Regionalizing Africa: Patterns of Precipitation Variability in Observations and Global Climate Models

Author:

Badr Hamada S.1,Dezfuli Amin K.2,Zaitchik Benjamin F.1,Peters-Lidard Christa D.3

Affiliation:

1. Department of Earth and Planetary Sciences, Johns Hopkins University, Baltimore, Maryland

2. Climate and Radiation Laboratory, NASA Goddard Space Flight Center, Greenbelt, and Universities Space Research Association, Columbia, Maryland

3. Earth Sciences Division, NASA Goddard Space Flight Center, Greenbelt, Maryland

Abstract

Abstract Many studies have documented dramatic climatic and environmental changes that have affected Africa over different time scales. These studies often raise questions regarding the spatial extent and regional connectivity of changes inferred from observations and proxies and/or derived from climate models.
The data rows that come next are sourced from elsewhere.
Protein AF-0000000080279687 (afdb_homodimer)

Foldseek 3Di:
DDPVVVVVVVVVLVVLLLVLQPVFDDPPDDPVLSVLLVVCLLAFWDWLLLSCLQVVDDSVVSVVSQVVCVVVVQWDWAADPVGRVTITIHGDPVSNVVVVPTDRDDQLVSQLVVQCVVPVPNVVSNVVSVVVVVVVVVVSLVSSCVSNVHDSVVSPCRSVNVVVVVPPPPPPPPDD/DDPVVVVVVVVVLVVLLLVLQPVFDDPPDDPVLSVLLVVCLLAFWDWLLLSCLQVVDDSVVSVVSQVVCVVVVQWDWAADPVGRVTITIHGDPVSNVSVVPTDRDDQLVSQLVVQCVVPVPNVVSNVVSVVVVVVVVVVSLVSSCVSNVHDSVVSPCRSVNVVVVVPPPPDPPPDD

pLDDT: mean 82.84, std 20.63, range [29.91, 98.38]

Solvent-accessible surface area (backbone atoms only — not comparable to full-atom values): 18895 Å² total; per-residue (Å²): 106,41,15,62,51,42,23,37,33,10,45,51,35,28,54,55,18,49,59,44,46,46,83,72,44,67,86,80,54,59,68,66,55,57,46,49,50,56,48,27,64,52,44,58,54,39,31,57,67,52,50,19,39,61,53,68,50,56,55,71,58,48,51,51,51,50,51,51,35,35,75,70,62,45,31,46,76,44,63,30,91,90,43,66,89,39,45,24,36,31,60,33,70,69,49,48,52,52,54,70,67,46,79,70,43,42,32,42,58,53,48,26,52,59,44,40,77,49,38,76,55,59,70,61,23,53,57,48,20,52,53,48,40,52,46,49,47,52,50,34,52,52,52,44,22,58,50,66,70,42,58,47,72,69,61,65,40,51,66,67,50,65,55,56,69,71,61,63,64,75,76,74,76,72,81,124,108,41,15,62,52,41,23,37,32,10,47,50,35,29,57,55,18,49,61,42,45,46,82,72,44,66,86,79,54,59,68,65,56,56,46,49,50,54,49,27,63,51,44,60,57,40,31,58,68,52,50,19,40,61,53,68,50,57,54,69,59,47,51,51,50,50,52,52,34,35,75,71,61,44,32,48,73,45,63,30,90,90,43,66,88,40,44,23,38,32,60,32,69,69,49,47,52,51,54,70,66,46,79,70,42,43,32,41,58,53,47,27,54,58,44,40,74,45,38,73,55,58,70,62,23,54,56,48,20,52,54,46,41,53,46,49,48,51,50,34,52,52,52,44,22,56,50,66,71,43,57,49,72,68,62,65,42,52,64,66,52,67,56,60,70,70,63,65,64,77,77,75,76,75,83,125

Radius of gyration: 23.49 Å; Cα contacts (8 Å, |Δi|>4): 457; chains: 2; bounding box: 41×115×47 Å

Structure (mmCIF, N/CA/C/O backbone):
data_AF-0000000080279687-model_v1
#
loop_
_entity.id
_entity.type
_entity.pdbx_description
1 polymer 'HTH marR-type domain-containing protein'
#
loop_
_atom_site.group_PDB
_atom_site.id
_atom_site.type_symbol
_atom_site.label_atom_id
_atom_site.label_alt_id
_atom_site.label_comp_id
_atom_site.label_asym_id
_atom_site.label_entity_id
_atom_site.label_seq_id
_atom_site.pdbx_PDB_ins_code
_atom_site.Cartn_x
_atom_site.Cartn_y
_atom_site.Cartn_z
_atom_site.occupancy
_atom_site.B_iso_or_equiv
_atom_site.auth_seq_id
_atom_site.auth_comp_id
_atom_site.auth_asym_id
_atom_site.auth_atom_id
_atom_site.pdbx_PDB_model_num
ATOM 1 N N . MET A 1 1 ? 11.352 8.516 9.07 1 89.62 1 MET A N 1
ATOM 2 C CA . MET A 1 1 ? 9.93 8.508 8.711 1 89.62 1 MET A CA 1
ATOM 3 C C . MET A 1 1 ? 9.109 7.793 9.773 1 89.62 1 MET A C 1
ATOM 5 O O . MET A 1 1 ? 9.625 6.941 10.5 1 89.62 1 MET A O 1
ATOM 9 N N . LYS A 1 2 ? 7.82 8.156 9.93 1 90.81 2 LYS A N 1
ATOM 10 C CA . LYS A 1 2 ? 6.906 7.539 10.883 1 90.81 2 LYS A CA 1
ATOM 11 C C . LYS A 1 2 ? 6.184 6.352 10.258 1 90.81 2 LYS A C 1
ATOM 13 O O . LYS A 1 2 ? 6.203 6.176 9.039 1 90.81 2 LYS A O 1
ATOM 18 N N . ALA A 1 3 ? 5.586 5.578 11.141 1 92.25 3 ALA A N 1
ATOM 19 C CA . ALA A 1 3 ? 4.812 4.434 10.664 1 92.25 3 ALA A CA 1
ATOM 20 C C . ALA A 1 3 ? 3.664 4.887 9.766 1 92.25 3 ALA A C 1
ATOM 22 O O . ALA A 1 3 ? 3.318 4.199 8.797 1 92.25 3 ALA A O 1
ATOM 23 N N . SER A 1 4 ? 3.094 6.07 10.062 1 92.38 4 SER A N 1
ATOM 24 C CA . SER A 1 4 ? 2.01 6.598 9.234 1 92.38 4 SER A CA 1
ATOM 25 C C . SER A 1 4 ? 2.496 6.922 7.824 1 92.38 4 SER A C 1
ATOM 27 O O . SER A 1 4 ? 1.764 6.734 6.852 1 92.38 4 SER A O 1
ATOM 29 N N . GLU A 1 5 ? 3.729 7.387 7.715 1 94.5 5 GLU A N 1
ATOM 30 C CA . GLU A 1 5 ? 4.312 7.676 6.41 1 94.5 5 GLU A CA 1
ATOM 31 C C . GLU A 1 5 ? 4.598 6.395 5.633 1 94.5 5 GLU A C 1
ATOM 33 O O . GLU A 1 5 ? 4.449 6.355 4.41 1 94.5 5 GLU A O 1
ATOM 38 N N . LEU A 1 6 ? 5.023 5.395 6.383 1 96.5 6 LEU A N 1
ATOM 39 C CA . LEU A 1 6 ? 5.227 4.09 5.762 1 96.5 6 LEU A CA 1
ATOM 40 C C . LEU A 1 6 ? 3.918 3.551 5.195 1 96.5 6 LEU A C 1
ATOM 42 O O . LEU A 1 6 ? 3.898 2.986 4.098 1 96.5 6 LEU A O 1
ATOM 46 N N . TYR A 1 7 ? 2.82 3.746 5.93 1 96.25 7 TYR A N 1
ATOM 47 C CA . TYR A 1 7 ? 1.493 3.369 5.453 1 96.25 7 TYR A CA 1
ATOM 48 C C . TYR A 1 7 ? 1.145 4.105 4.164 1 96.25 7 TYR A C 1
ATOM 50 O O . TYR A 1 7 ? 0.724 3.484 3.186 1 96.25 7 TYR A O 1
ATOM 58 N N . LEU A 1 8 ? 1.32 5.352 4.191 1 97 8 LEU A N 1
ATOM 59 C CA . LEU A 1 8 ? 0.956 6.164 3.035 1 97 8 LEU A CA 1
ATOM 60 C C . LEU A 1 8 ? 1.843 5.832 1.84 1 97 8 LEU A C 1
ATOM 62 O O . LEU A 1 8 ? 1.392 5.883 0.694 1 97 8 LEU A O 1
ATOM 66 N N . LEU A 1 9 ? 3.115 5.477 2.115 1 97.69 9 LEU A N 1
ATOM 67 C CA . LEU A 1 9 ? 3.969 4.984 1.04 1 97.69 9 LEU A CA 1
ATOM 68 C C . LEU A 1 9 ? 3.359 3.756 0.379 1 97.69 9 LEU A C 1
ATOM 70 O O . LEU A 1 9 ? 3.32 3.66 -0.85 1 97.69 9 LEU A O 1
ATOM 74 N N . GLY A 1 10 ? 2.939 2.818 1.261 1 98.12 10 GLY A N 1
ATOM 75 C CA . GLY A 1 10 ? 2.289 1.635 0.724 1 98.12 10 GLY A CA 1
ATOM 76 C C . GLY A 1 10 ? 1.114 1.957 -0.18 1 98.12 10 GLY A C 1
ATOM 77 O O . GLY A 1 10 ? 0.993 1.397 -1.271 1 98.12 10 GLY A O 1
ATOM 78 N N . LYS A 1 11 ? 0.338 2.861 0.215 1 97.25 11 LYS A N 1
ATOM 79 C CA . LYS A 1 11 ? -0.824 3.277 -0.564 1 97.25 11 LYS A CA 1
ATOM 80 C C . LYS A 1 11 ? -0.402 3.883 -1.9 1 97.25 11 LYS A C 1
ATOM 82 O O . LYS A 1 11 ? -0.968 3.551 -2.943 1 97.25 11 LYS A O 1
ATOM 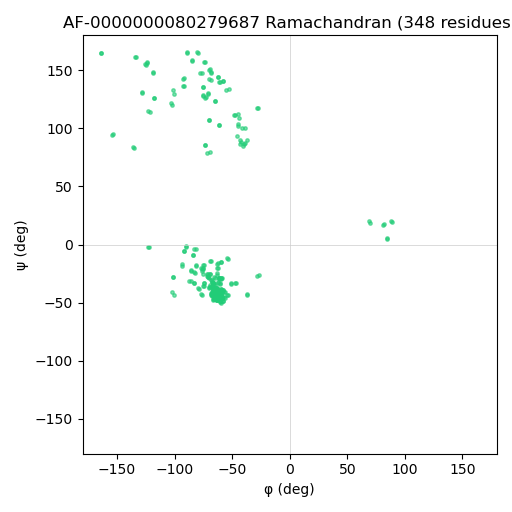87 N N . HIS A 1 12 ? 0.553 4.754 -1.894 1 97.06 12 HIS A N 1
ATOM 88 C CA . HIS A 1 12 ? 1.033 5.391 -3.115 1 97.06 12 HIS A CA 1
ATOM 89 C C . HIS A 1 12 ? 1.648 4.367 -4.062 1 97.06 12 HIS A C 1
ATOM 91 O O . HIS A 1 12 ? 1.492 4.469 -5.281 1 97.06 12 HIS A O 1
ATOM 97 N N . LEU A 1 13 ? 2.361 3.387 -3.494 1 97.5 13 LEU A N 1
ATOM 98 C CA . LEU A 1 13 ? 2.965 2.35 -4.324 1 97.5 13 LEU A CA 1
ATOM 99 C C . LEU A 1 13 ? 1.892 1.524 -5.027 1 97.5 13 LEU A C 1
ATOM 101 O O . LEU A 1 13 ? 2.037 1.182 -6.203 1 97.5 13 LEU A O 1
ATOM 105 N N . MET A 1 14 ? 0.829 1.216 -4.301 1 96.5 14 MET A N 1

Objective regionalization offers a tool for addressing these questions. To demonstrate this potential, applications of hierarchical climate regionalizations of Africa using observations and GCM historical simulations and future projections are presented. First, Africa is regionalized based on interannual precipitation variability using Climate Hazards Group Infrared Precipitation with Stations (CHIRPS) data for the period 1981–2014. A number of data processing techniques and clustering algorithms are tested to ensure a robust definition of climate regions. These regionalization results highlight the seasonal and even month-to-month specificity of regional climate associations across the continent, emphasizing the need to consider time of year as well as research question when defining a coherent region for climate analysis. CHIRPS regions are then compared to those of five GCMs for the historic period, with a focus on boreal summer. Results show that some GCMs capture the climatic coherence of the Sahel and associated teleconnections in a manner that is similar to observations, while other models break the Sahel into uncorrelated subregions or produce a Sahel-like region of variability that is spatially displaced from observations. Finally, shifts in climate regions under projected twenty-first-century climate change for different GCMs and emissions pathways are examined. A projected change is found in the coherence of the Sahel, in which the western and eastern Sahel become distinct regions with different teleconnections. This pattern is most pronounced in high-emissions scenarios.

Publisher

American Meteorological Society

Subject

Atmospheric Science

Reference26 articles.

1. Badr, H. S., B. F.Zaitchik, and A. K.Dezfuli, 2014a: HiClimR: Hierarchical climate regionalization. Comprehensive R Archive Network (CRAN). [Available online at http://cran.r-project.org/package=HiClimR.]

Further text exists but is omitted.